# How to transition a baby into crib....(m)???



## LeShea (Aug 20, 2002)

My dh is wanting back in the bed...LOL!!! We have a full sized bed and don't have $$$ to get a king or queen sized bed so we have been taking turns sleeping with dd in our full sized bed. I work 2nd shift so dh puts dd to bed with him at 10:30 and when I get home at 1 am(I commute) he gets out and sleeps in the "baby room" while I take over in our bed. I bf during the night. Any ideas on how to get my 5 month old to stay asleep in her crib(in our bedroom, btw). I can usually move her when I get into bed but she only stays in the crib about 2 hours or so....
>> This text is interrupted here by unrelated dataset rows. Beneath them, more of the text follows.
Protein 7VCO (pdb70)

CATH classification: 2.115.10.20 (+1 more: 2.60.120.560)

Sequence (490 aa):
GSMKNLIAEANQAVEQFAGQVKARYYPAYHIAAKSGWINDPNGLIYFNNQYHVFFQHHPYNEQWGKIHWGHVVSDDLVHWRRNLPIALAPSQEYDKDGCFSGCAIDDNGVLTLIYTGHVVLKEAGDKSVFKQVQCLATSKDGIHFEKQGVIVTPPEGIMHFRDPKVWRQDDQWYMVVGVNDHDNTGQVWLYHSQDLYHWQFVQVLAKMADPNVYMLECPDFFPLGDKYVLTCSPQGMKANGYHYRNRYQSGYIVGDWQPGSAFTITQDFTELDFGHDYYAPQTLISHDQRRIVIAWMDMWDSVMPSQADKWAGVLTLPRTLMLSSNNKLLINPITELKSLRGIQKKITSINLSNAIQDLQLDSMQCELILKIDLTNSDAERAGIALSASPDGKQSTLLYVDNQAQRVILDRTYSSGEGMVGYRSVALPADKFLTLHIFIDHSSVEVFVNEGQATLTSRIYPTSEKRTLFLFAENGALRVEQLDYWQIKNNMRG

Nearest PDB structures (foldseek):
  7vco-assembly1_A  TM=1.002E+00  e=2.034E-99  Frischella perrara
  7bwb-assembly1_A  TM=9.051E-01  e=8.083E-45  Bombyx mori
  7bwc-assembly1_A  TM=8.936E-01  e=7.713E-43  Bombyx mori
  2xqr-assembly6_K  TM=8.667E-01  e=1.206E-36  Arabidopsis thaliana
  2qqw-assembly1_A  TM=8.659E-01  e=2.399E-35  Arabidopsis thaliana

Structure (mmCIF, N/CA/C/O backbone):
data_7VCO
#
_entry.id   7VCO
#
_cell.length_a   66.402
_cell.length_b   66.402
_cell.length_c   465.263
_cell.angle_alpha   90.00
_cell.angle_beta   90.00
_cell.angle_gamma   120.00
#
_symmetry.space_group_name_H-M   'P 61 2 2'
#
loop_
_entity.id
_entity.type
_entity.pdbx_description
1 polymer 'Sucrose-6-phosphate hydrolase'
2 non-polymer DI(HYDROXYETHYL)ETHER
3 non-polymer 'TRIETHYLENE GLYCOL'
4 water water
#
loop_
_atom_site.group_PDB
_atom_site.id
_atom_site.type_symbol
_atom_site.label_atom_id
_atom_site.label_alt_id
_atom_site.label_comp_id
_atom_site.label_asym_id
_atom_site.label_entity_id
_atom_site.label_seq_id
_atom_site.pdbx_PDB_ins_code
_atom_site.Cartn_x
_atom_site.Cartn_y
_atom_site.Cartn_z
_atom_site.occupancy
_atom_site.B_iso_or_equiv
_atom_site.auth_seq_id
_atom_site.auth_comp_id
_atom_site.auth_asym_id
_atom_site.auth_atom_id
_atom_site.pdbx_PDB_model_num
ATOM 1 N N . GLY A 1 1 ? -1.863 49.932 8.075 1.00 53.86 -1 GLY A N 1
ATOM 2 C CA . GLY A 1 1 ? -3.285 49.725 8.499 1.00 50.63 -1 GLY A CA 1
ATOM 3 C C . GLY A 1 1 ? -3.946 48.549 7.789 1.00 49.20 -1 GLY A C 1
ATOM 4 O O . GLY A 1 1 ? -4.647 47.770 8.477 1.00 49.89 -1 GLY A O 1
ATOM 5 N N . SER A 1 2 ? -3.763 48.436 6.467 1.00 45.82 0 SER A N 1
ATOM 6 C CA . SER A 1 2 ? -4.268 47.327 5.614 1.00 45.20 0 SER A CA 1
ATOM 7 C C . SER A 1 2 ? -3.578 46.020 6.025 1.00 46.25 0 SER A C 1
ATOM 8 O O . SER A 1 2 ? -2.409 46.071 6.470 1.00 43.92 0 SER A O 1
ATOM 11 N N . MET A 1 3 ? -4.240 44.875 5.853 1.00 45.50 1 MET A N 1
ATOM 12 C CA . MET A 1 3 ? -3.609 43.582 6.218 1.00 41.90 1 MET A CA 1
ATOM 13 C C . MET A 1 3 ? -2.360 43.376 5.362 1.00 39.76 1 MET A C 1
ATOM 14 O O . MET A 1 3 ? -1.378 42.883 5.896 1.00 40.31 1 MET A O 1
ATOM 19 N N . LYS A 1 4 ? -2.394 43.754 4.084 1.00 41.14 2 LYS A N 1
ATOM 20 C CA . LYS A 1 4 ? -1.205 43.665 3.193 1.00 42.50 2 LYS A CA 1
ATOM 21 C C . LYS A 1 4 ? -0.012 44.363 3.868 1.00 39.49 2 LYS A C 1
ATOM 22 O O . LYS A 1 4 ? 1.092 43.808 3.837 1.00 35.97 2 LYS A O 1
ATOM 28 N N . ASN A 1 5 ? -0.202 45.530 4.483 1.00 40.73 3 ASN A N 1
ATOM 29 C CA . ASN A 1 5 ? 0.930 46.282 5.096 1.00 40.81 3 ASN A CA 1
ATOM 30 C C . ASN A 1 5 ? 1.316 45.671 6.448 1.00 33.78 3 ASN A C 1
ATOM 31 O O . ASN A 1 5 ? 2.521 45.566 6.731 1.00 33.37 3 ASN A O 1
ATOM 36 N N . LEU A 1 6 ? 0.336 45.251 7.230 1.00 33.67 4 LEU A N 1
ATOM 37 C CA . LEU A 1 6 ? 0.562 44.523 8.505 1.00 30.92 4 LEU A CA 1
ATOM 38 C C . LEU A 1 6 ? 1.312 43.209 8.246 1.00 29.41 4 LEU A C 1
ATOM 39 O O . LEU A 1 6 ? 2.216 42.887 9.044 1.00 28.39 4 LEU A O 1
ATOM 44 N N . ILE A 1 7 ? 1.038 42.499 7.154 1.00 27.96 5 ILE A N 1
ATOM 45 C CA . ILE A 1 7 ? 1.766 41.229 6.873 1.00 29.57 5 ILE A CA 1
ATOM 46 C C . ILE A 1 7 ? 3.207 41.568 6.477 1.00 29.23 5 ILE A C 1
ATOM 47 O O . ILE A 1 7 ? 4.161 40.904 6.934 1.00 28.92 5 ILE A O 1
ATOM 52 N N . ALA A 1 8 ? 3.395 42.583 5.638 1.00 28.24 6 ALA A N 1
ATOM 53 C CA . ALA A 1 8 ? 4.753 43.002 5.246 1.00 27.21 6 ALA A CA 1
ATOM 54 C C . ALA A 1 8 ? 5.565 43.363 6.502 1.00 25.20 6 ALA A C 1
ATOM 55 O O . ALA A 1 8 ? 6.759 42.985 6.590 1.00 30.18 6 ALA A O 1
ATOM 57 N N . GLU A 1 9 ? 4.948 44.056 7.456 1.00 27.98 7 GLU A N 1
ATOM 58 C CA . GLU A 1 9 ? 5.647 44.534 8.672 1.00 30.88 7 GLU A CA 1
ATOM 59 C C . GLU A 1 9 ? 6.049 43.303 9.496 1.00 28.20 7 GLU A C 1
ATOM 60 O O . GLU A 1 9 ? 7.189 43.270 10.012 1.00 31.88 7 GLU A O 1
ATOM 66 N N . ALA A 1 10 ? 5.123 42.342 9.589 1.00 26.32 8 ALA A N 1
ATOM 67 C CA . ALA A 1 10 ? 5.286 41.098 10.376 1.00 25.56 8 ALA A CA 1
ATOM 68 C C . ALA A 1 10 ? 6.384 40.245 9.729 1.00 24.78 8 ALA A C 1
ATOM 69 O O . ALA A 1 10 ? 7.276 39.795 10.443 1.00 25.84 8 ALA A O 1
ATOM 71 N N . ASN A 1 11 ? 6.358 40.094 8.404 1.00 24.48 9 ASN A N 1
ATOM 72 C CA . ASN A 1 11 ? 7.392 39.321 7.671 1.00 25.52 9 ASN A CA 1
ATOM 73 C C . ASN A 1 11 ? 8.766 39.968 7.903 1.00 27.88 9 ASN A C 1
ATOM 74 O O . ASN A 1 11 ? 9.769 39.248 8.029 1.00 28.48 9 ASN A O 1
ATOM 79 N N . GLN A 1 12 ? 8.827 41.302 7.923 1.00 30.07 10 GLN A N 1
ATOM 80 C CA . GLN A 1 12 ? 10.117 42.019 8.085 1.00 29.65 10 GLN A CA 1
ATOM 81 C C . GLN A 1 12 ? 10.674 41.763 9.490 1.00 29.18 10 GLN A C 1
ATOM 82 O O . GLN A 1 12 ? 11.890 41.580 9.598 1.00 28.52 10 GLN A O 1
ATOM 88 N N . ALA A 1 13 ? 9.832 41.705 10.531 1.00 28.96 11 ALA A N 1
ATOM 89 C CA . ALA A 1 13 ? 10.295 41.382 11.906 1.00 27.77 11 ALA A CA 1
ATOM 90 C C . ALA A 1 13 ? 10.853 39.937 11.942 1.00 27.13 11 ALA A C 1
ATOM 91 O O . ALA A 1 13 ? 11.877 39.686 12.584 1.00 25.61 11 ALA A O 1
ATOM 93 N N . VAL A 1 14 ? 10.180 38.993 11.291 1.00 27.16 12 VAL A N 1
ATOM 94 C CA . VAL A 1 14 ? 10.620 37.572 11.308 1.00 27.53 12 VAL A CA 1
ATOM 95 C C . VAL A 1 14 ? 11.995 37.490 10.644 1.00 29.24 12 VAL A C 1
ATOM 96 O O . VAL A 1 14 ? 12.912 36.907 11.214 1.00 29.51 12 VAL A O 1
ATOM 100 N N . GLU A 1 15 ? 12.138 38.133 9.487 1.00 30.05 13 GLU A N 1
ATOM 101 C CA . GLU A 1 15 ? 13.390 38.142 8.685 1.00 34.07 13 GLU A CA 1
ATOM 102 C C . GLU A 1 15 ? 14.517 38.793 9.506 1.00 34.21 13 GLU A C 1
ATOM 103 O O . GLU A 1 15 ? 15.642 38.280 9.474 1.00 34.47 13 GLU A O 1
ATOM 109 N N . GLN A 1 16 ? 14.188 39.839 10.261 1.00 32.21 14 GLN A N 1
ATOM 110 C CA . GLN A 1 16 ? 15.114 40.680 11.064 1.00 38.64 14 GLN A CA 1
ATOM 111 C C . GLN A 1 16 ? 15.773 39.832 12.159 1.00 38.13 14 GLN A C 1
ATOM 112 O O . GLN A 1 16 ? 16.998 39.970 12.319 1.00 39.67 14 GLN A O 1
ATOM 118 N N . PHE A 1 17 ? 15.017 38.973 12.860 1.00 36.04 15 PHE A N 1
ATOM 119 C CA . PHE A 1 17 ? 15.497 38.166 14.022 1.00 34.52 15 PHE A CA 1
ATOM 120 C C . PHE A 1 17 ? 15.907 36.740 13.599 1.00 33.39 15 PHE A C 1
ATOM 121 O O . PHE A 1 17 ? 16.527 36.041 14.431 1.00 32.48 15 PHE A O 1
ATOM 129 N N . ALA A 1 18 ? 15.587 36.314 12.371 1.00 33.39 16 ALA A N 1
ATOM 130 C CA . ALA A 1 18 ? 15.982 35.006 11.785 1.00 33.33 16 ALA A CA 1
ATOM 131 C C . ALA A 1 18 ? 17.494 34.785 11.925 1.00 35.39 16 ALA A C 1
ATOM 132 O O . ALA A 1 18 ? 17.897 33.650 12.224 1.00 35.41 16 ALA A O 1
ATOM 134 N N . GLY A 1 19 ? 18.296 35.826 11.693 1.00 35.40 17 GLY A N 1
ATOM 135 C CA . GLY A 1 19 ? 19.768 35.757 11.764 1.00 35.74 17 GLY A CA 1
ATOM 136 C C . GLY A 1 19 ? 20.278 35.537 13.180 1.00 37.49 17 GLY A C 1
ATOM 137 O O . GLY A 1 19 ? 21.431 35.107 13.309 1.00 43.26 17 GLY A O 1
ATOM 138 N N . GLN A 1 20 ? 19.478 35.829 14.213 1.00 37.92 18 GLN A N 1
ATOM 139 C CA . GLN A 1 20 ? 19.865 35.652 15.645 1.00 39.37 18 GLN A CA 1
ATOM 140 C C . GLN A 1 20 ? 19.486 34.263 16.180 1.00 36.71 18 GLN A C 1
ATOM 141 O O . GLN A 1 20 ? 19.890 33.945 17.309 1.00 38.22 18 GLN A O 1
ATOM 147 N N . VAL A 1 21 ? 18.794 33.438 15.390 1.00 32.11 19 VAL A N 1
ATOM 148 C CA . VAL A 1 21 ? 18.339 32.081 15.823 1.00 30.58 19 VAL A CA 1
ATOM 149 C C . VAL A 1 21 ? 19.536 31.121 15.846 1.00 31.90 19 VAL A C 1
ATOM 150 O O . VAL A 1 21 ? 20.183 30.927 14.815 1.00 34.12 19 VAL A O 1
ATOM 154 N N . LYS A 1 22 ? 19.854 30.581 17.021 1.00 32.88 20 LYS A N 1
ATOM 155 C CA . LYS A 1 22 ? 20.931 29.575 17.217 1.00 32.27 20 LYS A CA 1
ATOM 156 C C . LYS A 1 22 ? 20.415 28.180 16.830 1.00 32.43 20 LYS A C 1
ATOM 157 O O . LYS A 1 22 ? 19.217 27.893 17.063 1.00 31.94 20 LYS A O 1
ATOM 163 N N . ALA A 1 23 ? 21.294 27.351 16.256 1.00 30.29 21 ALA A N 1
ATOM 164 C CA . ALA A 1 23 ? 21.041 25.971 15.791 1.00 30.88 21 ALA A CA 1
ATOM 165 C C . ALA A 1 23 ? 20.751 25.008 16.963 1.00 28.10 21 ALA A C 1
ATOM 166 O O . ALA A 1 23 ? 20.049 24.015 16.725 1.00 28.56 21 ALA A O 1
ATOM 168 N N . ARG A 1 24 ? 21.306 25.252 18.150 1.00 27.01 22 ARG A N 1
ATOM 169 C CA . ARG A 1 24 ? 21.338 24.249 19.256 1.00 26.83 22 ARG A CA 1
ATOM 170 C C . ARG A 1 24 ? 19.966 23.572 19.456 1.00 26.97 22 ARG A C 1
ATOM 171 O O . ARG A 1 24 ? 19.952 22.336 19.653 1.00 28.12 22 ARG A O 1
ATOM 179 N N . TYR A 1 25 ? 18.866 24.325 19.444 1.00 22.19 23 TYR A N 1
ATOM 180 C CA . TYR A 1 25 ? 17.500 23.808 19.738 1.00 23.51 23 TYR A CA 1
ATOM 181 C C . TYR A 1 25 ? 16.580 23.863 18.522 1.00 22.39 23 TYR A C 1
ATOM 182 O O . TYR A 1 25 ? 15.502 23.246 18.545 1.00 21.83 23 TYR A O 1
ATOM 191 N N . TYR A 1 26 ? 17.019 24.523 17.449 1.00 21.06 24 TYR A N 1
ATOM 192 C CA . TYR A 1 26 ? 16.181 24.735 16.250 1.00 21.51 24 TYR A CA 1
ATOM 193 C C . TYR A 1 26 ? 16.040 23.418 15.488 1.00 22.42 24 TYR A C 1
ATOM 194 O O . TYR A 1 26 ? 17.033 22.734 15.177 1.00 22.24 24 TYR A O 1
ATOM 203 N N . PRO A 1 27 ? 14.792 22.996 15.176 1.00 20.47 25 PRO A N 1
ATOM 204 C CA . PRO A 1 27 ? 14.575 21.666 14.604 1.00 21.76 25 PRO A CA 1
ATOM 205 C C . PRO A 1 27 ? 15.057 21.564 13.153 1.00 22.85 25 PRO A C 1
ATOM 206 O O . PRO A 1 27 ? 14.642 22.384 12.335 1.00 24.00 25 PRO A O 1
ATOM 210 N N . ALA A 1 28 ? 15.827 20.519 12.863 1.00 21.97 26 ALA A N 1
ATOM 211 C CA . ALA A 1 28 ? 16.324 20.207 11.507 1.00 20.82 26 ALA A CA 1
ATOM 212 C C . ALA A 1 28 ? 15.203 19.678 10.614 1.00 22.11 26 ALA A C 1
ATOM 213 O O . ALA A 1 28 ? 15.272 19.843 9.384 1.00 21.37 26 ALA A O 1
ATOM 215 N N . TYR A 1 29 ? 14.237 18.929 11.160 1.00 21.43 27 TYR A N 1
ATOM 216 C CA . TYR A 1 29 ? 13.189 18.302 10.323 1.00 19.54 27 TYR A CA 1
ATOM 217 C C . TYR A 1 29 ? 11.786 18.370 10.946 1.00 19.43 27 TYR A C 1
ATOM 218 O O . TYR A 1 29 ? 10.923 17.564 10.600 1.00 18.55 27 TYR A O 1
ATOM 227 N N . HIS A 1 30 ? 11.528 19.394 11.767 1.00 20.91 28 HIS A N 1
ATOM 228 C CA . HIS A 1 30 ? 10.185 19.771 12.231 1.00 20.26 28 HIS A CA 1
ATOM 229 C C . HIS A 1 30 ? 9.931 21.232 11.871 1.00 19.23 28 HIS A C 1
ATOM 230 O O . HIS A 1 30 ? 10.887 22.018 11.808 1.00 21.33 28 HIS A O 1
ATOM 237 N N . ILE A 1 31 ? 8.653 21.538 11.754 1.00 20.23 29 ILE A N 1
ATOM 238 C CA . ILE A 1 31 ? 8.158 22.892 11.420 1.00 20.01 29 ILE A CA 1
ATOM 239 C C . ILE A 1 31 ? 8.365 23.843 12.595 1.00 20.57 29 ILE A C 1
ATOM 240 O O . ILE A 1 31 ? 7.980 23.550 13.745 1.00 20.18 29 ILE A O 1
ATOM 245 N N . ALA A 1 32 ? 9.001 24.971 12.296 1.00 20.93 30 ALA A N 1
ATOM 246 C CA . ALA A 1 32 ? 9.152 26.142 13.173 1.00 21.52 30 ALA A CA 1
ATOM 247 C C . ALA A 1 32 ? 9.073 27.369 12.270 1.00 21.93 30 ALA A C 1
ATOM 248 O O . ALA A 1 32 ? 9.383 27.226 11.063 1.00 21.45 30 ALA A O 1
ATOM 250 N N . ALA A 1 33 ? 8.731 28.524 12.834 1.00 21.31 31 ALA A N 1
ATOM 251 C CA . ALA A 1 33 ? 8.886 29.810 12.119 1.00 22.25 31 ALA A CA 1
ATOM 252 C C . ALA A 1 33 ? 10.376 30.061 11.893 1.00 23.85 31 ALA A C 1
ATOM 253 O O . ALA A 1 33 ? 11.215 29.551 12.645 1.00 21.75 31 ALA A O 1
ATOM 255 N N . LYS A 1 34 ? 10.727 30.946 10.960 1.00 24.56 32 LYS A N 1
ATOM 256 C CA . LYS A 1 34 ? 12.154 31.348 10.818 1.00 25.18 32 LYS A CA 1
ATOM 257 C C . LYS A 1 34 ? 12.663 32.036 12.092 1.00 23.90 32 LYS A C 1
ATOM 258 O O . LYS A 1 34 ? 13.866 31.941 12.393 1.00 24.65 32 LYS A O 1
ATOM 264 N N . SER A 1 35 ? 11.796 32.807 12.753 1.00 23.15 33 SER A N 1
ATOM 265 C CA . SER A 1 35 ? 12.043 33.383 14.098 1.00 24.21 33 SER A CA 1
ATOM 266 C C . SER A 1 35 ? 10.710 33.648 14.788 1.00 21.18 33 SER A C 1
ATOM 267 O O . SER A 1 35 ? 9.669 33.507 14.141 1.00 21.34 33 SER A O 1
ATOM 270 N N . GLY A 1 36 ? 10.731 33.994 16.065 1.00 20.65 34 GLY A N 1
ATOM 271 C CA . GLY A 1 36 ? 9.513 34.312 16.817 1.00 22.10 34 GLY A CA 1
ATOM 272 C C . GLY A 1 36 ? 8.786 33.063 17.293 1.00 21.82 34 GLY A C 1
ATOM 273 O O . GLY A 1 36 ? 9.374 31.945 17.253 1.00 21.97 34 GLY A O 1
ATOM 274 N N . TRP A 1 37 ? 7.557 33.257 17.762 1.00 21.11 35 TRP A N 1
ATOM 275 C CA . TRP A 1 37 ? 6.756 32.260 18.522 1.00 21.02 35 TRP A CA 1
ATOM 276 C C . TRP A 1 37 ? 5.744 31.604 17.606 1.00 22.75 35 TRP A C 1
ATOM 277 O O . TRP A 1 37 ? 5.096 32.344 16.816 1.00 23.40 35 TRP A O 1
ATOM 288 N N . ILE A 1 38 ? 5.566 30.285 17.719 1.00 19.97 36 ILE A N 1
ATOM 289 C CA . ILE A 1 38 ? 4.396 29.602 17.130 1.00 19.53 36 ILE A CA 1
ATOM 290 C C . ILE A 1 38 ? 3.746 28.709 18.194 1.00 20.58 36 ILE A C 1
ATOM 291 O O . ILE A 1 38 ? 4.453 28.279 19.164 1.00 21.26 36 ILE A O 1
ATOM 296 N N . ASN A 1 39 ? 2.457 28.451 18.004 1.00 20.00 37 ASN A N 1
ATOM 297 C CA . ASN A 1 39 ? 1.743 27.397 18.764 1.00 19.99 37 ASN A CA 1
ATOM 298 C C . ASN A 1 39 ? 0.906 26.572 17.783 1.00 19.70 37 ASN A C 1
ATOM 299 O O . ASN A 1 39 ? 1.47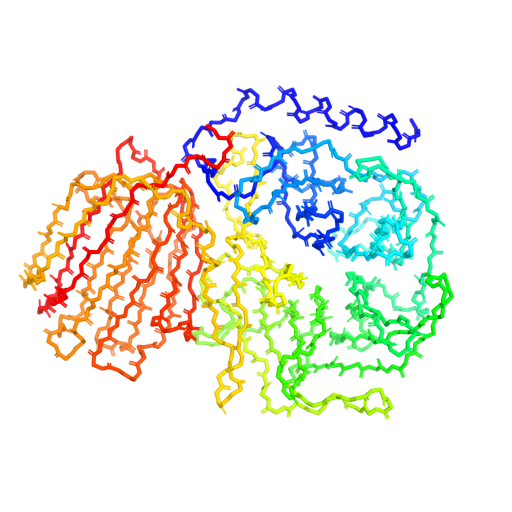1 26.046 16.812 1.00 19.61 37 ASN A O 1
ATOM 304 N N . ASP A 1 40 ? -0.397 26.452 18.015 1.00 20.56 38 ASP A N 1
ATOM 305 C CA . ASP A 1 40 ? -1.272 25.394 17.451 1.00 18.79 38 ASP A CA 1
ATOM 306 C C . ASP A 1 40 ? -1.217 25.364 15.924 1.00 20.63 38 ASP A C 1
ATOM 307 O O . ASP A 1 40 ? -1.322 26.419 15.290 1.00 20.61 38 ASP A O 1
ATOM 312 N N . PRO A 1 41 ? -1.142 24.177 15.293 1.00 19.45 39 PRO A N 1
ATOM 313 C CA . PRO A 1 41 ? -1.205 24.091 13.834 1.00 19.71 39 PRO A CA 1
ATOM 314 C C . PRO A 1 41 ? -2.641 24.340 13.356 1.00 20.49 39 PRO A C 1
ATOM 315 O O . PRO A 1 41 ? -3.607 24.017 14.050 1.00 18.88 39 PRO A O 1
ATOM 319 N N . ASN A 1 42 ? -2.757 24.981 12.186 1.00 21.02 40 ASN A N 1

Dh puts her to bed by giving her a bottle of bm. So she may just be hungry....I am not sure. I don't have any plans for any CIO methods so I won't go there. Maybe just feeding her and putting her back in the crib would work. I haven't really tried that.I am so tired by the time I go to bed that I have a hard time staying up til she is done eating.

Maybe I am just dreading the process and putting it off....I DO want my sleep back too so its not just dh wanting the change. Someone tell me its ok to sleep w/o her and I am not being mean to want my bed back....


----------



## LeShea (Aug 20, 2002)

So far, so good....last night I came home and switched sleeping with dh as usual but I moved the baby into the crib at the same time....she slept the usual 2 hours or so..., woke up and I fed her in my bed and warmed her up good. Then back to the crib. Another 2 hours later she woke up and I fed her again and repeated the cycle til this am.....

There was no CIO or anything......1 minute at the most each time til I could grab her and get her to me. Don't think I think that was it.....I realize it will be quite a few nights and maybe months before we are really moved but it was a good start. I am hopeful this may work. She is a good baby and I hope it is not going to be a dreadful event to get her really moved.

So that is the story so far!


----------



## Laurel (Jan 30, 2002)

I'm trying to transition my ds into a crib, too, though only for daytime naps. He's getting so mobile that I'm afraid to leave him in our bed alone. I put pillows along the edge of the bed, but he's learned to grab them, move them, and roll.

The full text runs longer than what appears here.